Yes this thread mirrors Labour - every meeting is how can we tax more.

‘Every meeting I have is “who can we tax in order to pay benefits to others”.

I don’t think they can switch from this ethos but at some point they’ll be out due to it.

MellersSmellers · Today 14:26

RedRock41 · 07/07/2026 20:27

Stop paying means tested benefits to those with 100s of 1000s in home equity. Not right that low income earners pay more to cover costs for those with ridiculous levels of home £s equity. A charge on the property is needed. Savers can only have £16k in savings, asset holders can live in a £16m+ property and still qualify. Crazy.

This.
Surely no reasonable person can object to some benefits being means tested provided the threshold is set at a reasonable level. And means should include assets.
Yes increase CGT to basic rate and index link the threshold.
And revert the pension triple lock to a double lock (uprating by the higher of earnings or CPI). And I speak as a new retiree.

Badbadbunny · Today 14:30

MellersSmellers · Today 14:26

This.
Surely no reasonable person can object to some benefits being means tested provided the threshold is set at a reasonable level. And means should include assets.
Yes increase CGT to basic rate and index link the threshold.
And revert the pension triple lock to a double lock (uprating by the higher of earnings or CPI). And I speak as a new retiree.

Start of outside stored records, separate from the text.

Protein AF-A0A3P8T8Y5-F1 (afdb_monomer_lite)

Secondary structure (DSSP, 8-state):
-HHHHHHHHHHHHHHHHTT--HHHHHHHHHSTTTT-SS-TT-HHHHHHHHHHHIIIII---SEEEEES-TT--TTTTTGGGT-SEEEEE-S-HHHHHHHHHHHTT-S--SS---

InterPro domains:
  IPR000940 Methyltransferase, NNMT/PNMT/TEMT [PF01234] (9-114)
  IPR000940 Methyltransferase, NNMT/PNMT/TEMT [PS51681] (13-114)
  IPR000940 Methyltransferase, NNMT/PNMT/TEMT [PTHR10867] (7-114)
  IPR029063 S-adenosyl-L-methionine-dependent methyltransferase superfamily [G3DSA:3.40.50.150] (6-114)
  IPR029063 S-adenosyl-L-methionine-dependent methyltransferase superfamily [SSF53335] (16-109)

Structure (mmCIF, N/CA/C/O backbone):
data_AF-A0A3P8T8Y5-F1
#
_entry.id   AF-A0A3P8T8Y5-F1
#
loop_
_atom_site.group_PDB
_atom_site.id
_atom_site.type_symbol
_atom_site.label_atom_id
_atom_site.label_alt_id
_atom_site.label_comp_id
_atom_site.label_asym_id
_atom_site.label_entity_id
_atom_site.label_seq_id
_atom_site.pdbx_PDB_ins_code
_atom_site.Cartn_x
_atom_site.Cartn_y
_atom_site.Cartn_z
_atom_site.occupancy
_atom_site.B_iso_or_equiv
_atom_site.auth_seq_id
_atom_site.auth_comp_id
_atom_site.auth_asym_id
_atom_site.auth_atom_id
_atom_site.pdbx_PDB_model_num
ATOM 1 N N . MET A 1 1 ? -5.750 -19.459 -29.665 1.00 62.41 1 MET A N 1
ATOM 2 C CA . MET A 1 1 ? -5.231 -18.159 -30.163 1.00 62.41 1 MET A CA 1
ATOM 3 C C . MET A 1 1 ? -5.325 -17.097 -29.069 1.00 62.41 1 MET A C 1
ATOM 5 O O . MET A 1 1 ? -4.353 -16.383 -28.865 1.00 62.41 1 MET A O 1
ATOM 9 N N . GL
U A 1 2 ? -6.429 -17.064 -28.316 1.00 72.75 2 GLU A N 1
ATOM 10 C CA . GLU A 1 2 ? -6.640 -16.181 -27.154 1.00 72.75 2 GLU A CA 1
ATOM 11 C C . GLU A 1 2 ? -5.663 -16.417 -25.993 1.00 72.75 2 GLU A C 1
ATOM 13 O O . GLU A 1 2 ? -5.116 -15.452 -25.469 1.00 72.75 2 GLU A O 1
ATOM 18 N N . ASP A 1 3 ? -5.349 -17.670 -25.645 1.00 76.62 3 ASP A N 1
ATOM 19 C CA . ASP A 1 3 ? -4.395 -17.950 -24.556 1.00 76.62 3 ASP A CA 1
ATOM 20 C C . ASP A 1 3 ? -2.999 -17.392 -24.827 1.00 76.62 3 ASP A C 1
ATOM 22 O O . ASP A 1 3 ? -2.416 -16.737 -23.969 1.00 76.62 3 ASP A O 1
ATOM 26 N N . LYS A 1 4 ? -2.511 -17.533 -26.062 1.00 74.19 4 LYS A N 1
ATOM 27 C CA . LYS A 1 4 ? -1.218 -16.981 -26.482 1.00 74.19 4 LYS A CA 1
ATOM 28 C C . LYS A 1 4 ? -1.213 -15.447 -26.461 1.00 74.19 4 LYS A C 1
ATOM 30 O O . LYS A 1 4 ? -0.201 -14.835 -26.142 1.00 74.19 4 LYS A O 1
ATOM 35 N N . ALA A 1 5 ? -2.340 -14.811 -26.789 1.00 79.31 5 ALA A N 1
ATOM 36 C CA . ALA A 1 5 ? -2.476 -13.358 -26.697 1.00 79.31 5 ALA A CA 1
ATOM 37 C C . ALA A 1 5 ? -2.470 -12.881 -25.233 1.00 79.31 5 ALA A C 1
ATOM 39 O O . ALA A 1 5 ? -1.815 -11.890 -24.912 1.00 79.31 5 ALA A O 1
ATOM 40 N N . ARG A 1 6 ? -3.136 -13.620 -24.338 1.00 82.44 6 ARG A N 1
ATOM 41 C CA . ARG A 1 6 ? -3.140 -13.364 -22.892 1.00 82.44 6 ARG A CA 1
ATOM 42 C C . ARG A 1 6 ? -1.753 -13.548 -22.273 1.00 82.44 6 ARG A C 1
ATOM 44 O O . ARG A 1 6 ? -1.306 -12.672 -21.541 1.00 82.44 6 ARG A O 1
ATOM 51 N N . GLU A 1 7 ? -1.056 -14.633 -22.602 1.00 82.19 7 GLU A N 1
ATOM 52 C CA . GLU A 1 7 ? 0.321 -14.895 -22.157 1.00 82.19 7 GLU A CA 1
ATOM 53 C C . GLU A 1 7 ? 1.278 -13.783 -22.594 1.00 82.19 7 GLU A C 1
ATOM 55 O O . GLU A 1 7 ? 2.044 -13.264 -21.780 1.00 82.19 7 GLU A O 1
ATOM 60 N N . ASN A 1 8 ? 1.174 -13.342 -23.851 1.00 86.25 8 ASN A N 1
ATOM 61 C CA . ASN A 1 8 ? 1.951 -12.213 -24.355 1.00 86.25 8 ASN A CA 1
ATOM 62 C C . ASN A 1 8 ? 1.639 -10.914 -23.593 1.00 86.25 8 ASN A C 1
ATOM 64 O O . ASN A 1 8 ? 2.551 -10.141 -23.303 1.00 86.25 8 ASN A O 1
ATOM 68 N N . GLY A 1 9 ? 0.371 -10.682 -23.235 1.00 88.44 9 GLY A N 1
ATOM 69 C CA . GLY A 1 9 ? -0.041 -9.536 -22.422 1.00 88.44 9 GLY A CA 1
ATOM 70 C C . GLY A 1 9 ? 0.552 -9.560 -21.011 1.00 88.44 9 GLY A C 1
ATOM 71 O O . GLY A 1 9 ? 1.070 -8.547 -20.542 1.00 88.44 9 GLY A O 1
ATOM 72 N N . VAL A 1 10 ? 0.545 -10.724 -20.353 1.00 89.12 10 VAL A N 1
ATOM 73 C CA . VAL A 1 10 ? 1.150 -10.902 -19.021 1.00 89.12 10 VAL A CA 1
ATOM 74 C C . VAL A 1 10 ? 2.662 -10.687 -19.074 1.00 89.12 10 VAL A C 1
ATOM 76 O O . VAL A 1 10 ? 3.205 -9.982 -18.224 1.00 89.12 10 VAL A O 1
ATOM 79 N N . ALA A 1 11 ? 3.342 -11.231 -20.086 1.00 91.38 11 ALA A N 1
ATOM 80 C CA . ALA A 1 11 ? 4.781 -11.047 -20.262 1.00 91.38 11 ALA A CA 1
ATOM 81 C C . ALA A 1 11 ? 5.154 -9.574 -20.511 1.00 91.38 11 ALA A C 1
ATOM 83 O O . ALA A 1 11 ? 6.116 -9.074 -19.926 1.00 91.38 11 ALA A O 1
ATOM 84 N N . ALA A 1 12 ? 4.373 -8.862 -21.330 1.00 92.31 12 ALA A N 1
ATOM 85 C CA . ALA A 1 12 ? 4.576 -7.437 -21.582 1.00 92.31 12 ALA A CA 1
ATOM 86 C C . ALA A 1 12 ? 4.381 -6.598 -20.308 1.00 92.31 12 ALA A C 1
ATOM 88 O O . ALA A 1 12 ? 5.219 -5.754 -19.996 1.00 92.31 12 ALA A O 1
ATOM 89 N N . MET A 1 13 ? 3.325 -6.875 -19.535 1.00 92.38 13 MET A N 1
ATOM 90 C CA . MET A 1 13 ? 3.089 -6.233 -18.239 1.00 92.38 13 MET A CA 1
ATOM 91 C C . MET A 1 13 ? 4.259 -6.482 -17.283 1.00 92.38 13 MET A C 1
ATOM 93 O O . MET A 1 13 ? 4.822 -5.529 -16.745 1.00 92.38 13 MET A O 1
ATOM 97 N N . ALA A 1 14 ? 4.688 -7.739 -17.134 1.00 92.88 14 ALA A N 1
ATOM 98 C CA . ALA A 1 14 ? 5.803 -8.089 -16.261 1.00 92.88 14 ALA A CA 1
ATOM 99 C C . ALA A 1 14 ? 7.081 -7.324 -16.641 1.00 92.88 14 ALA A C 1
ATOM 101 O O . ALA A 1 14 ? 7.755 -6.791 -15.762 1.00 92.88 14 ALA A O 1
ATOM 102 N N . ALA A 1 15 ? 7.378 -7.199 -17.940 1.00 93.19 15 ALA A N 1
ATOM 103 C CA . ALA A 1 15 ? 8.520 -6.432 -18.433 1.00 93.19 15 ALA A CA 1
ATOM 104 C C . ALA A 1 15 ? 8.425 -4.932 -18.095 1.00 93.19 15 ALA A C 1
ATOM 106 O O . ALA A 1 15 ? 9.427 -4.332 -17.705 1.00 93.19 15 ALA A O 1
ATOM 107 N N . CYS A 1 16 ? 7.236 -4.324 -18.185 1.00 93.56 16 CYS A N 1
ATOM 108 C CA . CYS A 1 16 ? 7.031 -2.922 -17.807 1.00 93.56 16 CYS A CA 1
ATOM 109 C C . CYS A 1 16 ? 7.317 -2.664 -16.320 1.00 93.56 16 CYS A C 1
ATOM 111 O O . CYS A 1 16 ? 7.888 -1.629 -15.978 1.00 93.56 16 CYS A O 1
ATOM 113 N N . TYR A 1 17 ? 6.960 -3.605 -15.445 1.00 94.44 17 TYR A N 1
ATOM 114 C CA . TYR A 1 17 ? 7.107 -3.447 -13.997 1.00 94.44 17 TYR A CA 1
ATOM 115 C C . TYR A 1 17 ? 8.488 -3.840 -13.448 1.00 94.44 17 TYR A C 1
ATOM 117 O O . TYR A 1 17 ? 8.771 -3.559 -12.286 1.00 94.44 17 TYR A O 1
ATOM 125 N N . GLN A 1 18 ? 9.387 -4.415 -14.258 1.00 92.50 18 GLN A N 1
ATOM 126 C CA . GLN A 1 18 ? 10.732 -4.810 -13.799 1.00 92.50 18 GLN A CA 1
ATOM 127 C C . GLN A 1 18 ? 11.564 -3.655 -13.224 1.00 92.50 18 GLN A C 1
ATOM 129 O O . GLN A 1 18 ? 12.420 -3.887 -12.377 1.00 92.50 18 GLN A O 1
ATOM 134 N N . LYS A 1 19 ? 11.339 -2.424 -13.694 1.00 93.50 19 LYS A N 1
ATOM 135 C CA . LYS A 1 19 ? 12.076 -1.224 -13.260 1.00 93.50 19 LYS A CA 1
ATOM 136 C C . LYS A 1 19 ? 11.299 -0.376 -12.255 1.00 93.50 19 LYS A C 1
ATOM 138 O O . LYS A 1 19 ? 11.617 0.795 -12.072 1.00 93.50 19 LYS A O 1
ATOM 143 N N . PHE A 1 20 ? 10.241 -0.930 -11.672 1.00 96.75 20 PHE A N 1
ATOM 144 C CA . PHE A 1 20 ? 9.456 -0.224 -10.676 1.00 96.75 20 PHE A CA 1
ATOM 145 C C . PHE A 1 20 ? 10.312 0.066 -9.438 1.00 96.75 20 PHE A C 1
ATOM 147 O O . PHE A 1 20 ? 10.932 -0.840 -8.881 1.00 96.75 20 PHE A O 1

The thing with CGT is that it is a lower rate to acknowledge that there's no longer any form of accounting for general inflation over the time you own the asset. Go back 2/3/4 decades and you had indexation allowance which reflected the time that you held the asset, which was then scrapped and replaced with taper relief, which was a yearly reduction, again to reflect the time you owned the asset. That was then scrapped and CGT rates reduced instead. I'd be all for reverting CGT rates back to higher levels, but you do need some kind of adjustment for length of time you've owned it. It's clearly wrong when someone who has owned an asset for a year pays the same CGT as someone who's owned an asset for 50 years, if the "basic" simple gain in the same. There has to be some kind of time apportionment of the gain.